Total casualties for the coalition were 247 battle deaths (148 for the US, 99 for the allies) and 901 wounded (467 for the US, 434 for the allies).

Was the Gulf War a turning point in the history of warfare, or was it a fluke? Gen. John Michael Loh, commander of Tactical Air Command, said in 1992 that the American public had a new standard of expectations, that the US armed forces would “win quickly, decisively, with overwhelming advantage, and with few casualties.”

A New Way of War

In 1996, Air Force Chief of Staff Gen.
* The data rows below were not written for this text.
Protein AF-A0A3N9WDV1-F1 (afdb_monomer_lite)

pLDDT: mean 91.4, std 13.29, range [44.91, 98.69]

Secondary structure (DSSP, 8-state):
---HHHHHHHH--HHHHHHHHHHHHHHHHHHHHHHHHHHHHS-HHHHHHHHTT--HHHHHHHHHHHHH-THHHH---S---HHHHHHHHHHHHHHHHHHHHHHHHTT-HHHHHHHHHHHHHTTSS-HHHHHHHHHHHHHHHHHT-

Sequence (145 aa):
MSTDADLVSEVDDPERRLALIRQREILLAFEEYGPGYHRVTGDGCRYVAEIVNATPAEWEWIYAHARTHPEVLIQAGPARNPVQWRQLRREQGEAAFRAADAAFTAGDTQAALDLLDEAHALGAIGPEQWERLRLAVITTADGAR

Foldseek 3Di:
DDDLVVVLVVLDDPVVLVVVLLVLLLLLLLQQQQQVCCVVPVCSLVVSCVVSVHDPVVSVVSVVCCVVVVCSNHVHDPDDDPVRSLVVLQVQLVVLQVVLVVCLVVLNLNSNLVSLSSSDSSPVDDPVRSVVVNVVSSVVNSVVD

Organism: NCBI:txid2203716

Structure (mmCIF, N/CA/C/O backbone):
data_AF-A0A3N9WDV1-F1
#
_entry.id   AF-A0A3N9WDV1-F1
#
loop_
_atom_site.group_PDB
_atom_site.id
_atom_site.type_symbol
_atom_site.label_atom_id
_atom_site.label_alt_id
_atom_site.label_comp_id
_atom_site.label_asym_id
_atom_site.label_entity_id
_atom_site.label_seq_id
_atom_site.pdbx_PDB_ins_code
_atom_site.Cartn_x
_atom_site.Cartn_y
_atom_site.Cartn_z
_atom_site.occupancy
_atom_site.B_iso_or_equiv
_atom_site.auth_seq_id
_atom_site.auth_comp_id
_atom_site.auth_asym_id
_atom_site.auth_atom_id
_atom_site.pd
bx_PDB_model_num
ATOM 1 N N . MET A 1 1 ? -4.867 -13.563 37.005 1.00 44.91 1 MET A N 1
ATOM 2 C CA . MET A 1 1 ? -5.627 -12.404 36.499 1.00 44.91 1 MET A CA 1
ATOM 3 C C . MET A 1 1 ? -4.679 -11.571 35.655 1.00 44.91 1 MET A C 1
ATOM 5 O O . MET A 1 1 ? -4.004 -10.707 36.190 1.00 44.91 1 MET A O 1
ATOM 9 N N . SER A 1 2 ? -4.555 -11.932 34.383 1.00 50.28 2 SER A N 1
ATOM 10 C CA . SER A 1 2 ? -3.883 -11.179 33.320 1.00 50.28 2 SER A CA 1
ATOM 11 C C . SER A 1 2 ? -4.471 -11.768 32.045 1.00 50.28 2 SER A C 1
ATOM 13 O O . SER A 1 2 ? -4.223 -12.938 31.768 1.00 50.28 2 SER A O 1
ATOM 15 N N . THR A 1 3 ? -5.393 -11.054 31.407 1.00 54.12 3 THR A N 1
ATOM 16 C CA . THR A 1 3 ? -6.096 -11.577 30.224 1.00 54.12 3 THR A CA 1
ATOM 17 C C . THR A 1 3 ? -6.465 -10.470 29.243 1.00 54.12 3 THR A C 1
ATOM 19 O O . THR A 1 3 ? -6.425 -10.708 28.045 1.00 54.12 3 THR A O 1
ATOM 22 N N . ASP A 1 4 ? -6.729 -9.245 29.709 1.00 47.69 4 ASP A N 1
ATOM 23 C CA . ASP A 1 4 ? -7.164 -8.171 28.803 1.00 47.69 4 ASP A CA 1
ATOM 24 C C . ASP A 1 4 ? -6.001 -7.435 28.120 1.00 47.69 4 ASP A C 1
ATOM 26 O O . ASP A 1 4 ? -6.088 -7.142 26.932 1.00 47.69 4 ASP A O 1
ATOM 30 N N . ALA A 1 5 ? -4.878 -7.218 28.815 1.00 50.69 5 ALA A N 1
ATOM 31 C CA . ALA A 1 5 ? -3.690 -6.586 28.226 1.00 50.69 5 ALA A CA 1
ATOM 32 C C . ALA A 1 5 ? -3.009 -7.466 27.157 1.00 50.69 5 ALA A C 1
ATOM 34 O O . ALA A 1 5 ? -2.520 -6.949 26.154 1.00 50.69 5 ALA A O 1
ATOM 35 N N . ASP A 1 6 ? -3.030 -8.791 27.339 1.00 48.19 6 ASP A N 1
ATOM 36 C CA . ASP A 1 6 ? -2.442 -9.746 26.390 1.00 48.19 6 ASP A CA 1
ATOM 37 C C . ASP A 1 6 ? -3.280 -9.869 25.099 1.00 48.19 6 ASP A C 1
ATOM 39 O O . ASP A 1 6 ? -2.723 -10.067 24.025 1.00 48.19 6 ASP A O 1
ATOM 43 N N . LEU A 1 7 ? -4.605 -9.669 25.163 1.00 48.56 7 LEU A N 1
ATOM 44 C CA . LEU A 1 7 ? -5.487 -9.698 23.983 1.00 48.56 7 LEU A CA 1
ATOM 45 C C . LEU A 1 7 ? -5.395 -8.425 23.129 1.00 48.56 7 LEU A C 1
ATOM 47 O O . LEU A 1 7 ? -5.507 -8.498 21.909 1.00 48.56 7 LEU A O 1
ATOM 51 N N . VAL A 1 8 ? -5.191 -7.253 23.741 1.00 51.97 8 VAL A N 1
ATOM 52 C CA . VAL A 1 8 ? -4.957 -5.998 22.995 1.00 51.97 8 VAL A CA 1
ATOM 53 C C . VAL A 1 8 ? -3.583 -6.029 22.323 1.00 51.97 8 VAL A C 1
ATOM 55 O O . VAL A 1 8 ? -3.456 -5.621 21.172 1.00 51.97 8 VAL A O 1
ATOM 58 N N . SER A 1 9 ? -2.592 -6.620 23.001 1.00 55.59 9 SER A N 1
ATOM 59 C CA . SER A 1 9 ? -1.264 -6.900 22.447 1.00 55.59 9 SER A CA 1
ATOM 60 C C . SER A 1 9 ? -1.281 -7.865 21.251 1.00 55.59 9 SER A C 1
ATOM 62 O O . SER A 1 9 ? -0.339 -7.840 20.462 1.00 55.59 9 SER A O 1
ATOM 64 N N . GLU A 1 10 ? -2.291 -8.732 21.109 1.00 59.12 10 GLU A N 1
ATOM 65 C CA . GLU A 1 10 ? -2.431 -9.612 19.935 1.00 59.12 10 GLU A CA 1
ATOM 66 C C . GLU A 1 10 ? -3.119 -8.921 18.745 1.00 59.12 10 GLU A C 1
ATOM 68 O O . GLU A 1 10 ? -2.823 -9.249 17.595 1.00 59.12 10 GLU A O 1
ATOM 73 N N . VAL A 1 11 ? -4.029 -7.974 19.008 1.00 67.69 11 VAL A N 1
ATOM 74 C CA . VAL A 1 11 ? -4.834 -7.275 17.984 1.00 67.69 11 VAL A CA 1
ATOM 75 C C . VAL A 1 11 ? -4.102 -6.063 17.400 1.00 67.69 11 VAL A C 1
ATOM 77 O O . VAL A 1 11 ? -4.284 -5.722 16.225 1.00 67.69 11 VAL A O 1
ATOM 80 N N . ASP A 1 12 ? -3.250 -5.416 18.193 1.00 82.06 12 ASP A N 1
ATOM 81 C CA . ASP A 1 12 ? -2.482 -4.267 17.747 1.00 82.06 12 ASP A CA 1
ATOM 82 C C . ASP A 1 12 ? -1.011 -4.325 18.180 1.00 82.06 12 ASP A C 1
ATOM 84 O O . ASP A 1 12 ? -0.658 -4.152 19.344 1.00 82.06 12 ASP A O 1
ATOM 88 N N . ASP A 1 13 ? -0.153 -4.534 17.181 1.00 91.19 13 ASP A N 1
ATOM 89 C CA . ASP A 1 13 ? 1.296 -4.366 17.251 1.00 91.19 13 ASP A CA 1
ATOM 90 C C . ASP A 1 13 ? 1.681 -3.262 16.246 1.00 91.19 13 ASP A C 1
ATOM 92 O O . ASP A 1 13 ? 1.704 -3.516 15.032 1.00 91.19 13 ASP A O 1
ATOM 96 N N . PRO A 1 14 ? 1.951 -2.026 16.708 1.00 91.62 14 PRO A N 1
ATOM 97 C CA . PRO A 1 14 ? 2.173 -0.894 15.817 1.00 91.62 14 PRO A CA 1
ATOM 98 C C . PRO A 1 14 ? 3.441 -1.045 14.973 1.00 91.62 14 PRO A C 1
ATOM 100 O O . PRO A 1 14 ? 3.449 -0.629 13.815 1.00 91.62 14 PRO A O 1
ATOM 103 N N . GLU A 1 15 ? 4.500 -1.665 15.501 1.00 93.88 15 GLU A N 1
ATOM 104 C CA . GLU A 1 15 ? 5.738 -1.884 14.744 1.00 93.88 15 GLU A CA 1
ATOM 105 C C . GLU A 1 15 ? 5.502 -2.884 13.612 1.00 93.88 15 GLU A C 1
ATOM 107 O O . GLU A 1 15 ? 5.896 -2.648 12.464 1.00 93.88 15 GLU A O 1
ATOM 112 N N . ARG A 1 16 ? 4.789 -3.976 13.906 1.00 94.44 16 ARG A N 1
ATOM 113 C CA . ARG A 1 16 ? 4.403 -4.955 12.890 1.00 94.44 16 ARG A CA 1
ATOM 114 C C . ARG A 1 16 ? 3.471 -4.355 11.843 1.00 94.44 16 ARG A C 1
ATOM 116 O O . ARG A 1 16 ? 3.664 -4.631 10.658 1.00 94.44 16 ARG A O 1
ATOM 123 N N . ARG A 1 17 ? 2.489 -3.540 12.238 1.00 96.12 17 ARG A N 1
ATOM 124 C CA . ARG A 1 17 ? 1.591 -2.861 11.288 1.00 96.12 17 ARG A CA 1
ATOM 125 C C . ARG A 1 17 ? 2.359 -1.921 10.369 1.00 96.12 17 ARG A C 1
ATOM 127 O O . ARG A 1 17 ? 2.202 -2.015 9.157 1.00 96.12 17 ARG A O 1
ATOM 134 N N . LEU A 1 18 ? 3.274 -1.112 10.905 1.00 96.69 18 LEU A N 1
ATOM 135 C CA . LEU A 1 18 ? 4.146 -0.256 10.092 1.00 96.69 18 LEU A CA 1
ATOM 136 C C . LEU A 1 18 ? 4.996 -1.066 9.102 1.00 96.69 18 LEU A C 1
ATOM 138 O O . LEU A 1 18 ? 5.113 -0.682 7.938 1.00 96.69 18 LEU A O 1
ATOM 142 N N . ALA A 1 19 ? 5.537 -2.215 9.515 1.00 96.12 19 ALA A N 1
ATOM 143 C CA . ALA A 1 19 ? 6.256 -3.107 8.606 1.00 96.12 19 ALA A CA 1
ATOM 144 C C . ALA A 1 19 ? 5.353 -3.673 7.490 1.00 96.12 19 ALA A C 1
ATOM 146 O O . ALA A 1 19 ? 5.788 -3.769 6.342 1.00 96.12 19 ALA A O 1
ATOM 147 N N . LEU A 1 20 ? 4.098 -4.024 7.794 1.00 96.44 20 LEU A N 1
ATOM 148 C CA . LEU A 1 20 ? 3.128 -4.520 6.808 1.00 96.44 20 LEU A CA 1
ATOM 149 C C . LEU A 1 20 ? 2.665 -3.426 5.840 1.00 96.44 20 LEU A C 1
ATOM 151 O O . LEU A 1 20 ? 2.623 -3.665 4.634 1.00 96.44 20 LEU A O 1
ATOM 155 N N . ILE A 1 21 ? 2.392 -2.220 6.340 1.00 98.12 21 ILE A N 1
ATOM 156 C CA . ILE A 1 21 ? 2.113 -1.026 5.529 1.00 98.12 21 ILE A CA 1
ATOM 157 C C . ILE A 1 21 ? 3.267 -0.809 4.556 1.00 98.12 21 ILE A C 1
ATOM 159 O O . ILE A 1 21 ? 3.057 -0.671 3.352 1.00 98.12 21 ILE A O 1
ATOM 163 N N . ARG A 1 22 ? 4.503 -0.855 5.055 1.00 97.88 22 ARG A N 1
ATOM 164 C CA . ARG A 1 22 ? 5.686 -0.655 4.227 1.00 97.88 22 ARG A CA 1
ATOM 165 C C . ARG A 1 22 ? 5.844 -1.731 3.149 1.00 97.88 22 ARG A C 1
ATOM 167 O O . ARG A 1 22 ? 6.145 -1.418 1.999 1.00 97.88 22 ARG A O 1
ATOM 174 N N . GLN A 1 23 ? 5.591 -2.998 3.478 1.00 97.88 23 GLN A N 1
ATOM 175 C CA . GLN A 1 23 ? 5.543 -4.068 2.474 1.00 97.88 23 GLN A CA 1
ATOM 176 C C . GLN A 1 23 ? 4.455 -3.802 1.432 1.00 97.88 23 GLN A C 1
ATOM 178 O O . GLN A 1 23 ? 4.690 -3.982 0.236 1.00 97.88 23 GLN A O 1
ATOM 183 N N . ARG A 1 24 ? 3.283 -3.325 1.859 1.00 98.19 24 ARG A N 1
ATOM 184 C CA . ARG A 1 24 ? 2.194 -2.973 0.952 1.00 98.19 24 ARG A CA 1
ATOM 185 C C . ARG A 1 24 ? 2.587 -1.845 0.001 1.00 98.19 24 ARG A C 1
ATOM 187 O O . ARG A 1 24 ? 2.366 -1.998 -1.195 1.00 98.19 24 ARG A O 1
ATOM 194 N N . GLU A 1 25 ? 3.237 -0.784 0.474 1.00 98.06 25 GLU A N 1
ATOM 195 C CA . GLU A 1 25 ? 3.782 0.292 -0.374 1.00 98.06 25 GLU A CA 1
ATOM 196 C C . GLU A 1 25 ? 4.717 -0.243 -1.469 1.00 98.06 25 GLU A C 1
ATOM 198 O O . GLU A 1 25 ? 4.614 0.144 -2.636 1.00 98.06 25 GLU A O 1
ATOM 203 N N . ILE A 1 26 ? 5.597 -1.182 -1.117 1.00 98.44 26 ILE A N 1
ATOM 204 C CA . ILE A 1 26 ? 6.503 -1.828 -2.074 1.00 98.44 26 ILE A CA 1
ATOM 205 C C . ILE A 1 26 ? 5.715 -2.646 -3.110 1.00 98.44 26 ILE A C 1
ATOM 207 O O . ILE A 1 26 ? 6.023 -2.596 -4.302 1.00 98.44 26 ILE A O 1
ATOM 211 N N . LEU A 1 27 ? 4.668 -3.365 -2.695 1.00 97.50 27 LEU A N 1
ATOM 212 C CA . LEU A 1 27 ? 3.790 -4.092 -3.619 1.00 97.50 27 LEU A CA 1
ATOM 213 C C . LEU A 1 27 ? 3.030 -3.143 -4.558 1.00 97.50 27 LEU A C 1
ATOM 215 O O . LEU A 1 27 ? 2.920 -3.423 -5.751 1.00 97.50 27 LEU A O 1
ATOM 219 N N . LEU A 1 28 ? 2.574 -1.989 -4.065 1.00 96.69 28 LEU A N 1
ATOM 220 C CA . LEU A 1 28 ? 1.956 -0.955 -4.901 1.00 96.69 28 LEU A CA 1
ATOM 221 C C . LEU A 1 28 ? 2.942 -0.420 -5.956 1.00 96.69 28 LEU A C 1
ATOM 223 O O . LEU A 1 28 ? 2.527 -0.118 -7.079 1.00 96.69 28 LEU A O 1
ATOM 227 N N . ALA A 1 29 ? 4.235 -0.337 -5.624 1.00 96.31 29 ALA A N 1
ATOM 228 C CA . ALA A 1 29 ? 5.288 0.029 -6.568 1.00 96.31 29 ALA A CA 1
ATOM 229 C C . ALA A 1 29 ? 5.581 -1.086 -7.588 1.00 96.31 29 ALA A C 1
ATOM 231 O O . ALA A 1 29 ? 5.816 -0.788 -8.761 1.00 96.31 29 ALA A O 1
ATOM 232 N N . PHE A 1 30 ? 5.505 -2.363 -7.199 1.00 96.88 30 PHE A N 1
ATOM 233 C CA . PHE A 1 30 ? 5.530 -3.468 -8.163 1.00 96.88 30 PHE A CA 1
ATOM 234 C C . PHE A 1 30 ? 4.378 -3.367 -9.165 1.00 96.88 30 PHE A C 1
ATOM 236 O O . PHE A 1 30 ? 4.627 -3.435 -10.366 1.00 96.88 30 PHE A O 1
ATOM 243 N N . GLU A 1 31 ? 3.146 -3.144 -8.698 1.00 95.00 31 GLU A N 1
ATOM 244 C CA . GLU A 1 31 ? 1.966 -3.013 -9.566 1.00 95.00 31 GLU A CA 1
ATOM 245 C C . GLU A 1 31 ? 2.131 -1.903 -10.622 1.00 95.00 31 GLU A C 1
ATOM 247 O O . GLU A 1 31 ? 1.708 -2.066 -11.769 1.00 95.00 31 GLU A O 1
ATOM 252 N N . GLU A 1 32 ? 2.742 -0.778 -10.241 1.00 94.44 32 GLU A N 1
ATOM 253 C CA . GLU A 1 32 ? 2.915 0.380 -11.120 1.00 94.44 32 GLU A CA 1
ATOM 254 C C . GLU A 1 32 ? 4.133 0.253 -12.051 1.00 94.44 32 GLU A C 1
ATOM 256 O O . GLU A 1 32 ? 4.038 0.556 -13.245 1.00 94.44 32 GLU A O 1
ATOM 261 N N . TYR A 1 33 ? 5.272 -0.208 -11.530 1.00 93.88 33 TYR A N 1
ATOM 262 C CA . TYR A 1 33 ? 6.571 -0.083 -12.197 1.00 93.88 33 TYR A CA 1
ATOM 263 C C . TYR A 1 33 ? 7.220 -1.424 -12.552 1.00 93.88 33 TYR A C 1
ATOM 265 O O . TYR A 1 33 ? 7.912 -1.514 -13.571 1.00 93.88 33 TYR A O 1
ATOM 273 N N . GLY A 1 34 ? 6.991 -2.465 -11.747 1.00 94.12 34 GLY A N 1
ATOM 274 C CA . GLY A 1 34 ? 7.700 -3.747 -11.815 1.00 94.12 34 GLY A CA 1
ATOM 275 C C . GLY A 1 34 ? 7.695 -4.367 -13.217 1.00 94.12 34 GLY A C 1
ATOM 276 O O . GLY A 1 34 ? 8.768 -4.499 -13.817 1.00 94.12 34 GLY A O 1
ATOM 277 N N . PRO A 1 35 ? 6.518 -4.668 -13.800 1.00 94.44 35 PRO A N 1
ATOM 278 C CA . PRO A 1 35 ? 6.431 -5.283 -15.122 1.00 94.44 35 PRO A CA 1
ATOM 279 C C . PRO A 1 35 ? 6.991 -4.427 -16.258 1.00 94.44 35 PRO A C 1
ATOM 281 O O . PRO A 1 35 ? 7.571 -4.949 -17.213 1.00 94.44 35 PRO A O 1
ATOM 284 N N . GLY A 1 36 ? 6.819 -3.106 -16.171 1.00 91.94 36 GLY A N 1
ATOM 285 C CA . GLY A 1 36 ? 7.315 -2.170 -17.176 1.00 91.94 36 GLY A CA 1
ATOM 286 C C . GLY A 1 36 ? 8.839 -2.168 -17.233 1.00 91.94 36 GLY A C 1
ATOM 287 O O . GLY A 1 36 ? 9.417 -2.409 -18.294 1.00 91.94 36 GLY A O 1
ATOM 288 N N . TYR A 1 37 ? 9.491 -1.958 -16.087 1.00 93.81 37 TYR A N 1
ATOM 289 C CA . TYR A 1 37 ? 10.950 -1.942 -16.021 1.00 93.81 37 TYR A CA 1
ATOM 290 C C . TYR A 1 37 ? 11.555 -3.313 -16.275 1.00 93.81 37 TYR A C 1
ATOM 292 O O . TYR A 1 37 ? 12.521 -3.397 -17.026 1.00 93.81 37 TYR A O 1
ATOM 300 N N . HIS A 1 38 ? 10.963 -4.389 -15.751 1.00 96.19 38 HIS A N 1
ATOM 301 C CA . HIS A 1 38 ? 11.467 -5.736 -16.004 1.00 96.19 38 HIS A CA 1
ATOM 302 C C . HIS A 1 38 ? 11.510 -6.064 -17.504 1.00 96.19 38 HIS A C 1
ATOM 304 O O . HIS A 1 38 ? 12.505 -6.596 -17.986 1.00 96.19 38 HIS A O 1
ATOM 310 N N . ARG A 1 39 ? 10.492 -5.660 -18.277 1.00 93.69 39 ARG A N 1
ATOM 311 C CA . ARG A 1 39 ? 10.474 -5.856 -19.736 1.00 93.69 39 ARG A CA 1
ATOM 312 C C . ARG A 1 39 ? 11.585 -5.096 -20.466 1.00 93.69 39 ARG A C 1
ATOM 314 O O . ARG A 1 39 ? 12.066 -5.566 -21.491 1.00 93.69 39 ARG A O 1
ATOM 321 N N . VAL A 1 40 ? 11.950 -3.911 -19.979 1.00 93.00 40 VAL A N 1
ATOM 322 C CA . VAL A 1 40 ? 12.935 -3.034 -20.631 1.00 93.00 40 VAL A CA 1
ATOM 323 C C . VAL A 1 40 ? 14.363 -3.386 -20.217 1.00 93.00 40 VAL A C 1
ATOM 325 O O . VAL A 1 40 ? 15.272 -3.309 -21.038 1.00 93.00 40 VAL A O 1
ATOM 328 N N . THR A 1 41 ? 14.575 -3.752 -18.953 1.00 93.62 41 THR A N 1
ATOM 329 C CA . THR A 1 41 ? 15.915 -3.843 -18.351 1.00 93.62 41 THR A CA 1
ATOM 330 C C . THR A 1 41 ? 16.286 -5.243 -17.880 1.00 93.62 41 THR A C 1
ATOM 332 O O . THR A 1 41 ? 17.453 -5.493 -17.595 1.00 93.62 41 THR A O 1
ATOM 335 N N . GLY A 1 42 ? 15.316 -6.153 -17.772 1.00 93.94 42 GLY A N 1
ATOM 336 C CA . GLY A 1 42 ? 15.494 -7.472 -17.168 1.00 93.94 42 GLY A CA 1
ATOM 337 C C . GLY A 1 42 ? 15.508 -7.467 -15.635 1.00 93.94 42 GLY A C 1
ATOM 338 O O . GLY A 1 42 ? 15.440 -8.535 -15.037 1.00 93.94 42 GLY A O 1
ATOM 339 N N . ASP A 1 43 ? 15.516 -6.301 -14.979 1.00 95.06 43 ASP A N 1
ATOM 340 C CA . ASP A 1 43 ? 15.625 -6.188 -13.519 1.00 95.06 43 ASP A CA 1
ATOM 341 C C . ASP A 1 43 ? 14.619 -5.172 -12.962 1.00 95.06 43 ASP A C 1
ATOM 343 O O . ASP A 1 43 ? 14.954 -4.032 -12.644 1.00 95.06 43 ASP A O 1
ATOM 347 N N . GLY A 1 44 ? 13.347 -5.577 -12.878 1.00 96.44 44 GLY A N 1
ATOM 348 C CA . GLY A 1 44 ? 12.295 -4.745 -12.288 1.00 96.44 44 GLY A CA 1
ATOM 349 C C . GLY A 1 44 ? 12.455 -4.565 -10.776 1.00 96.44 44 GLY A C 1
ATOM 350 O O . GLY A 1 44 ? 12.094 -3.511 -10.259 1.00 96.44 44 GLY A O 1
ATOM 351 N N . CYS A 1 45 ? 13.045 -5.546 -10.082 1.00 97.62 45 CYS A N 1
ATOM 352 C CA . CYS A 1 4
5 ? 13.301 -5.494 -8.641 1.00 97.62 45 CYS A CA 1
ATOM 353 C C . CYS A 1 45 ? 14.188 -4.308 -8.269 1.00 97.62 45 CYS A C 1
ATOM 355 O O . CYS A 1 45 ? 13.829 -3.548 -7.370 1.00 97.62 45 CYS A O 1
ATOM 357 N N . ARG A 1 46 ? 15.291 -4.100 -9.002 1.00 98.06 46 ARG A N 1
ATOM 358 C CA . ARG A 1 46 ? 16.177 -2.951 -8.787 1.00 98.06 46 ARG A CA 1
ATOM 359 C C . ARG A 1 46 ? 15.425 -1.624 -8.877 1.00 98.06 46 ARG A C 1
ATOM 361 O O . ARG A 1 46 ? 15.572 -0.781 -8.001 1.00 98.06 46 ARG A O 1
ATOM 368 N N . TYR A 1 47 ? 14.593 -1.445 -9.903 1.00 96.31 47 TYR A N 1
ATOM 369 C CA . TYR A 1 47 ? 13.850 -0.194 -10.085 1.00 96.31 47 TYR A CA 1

Ronald R. Fogleman said the nation was on the verge of “a new American way of war.”

“ America has not only the opportunity but the obligation to transition from a concept of annihilation and attrition warfare that places thousands of young Americans at risk in brute, force-on-force conflicts to a concept that leverages our sophisticated military capabilities to achieve US objectives by applying what I like to refer to as an ‘asymmetric force’ strategy,” he said.

Instead of engaging the enemy in what Fogleman called “a bloody slugfest on the ground,” US forces could put greater reliance on their advantages in information superiority and precision strike.

The improvement in airpower was especially significant.

In World War II, the circular error probable—the standard Air Force measure of bombing effectiveness—for a B-17 dropping gravity bombs was 3,300 feet. It took a lot of bombs to be sure of hitting the target.

In the Vietnam War, the CEP was 400 feet. By the Gulf War, it was down to 10 feet. A single stealthy aircraft could penetrate the defenses and achieve, with two laser guided bombs, what would have taken 1,000 sorties in World War II or 30 sorties in Vietnam.

That made it possible to focus the attack, striking with great accuracy and economy. Fewer of our forces would be exposed to enemy fire, and the increased precision meant less collateral damage.

The air war over Serbia in 1999, operations in Afghanistan since 2001, and the opening rounds of Gulf War II supplied further evidence of a new way of war. The operations were highly successful, and the casualties were low.

US forces had zero combat losses in Kosovo and Serbia. After a year and a half, the total dead in Operation Enduring Freedom in Afghanistan, Middle East, the Philippines, and elsewhere was 76.

Before Operation Iraqi Freedom began in March 2003, there were predictions of as many as 5,000 US troops killed and up to 30,000 total US casualties. (At the other end of the forecasting spectrum was the expectation that it would be a “cakewalk.”)

Apprehension grew as the operation got under way. On March 24, after just five days of war, an editorial in USA Today proclaimed that “Mounting US Casualties Dispel Modern War Myths.” It said that the losses “can’t help but test the public’s resolve,” but might: “knock down a dangerous conceit of the antiseptic war.” At that point in the fighting, known US losses, both those killed in action and in accidents, were 20.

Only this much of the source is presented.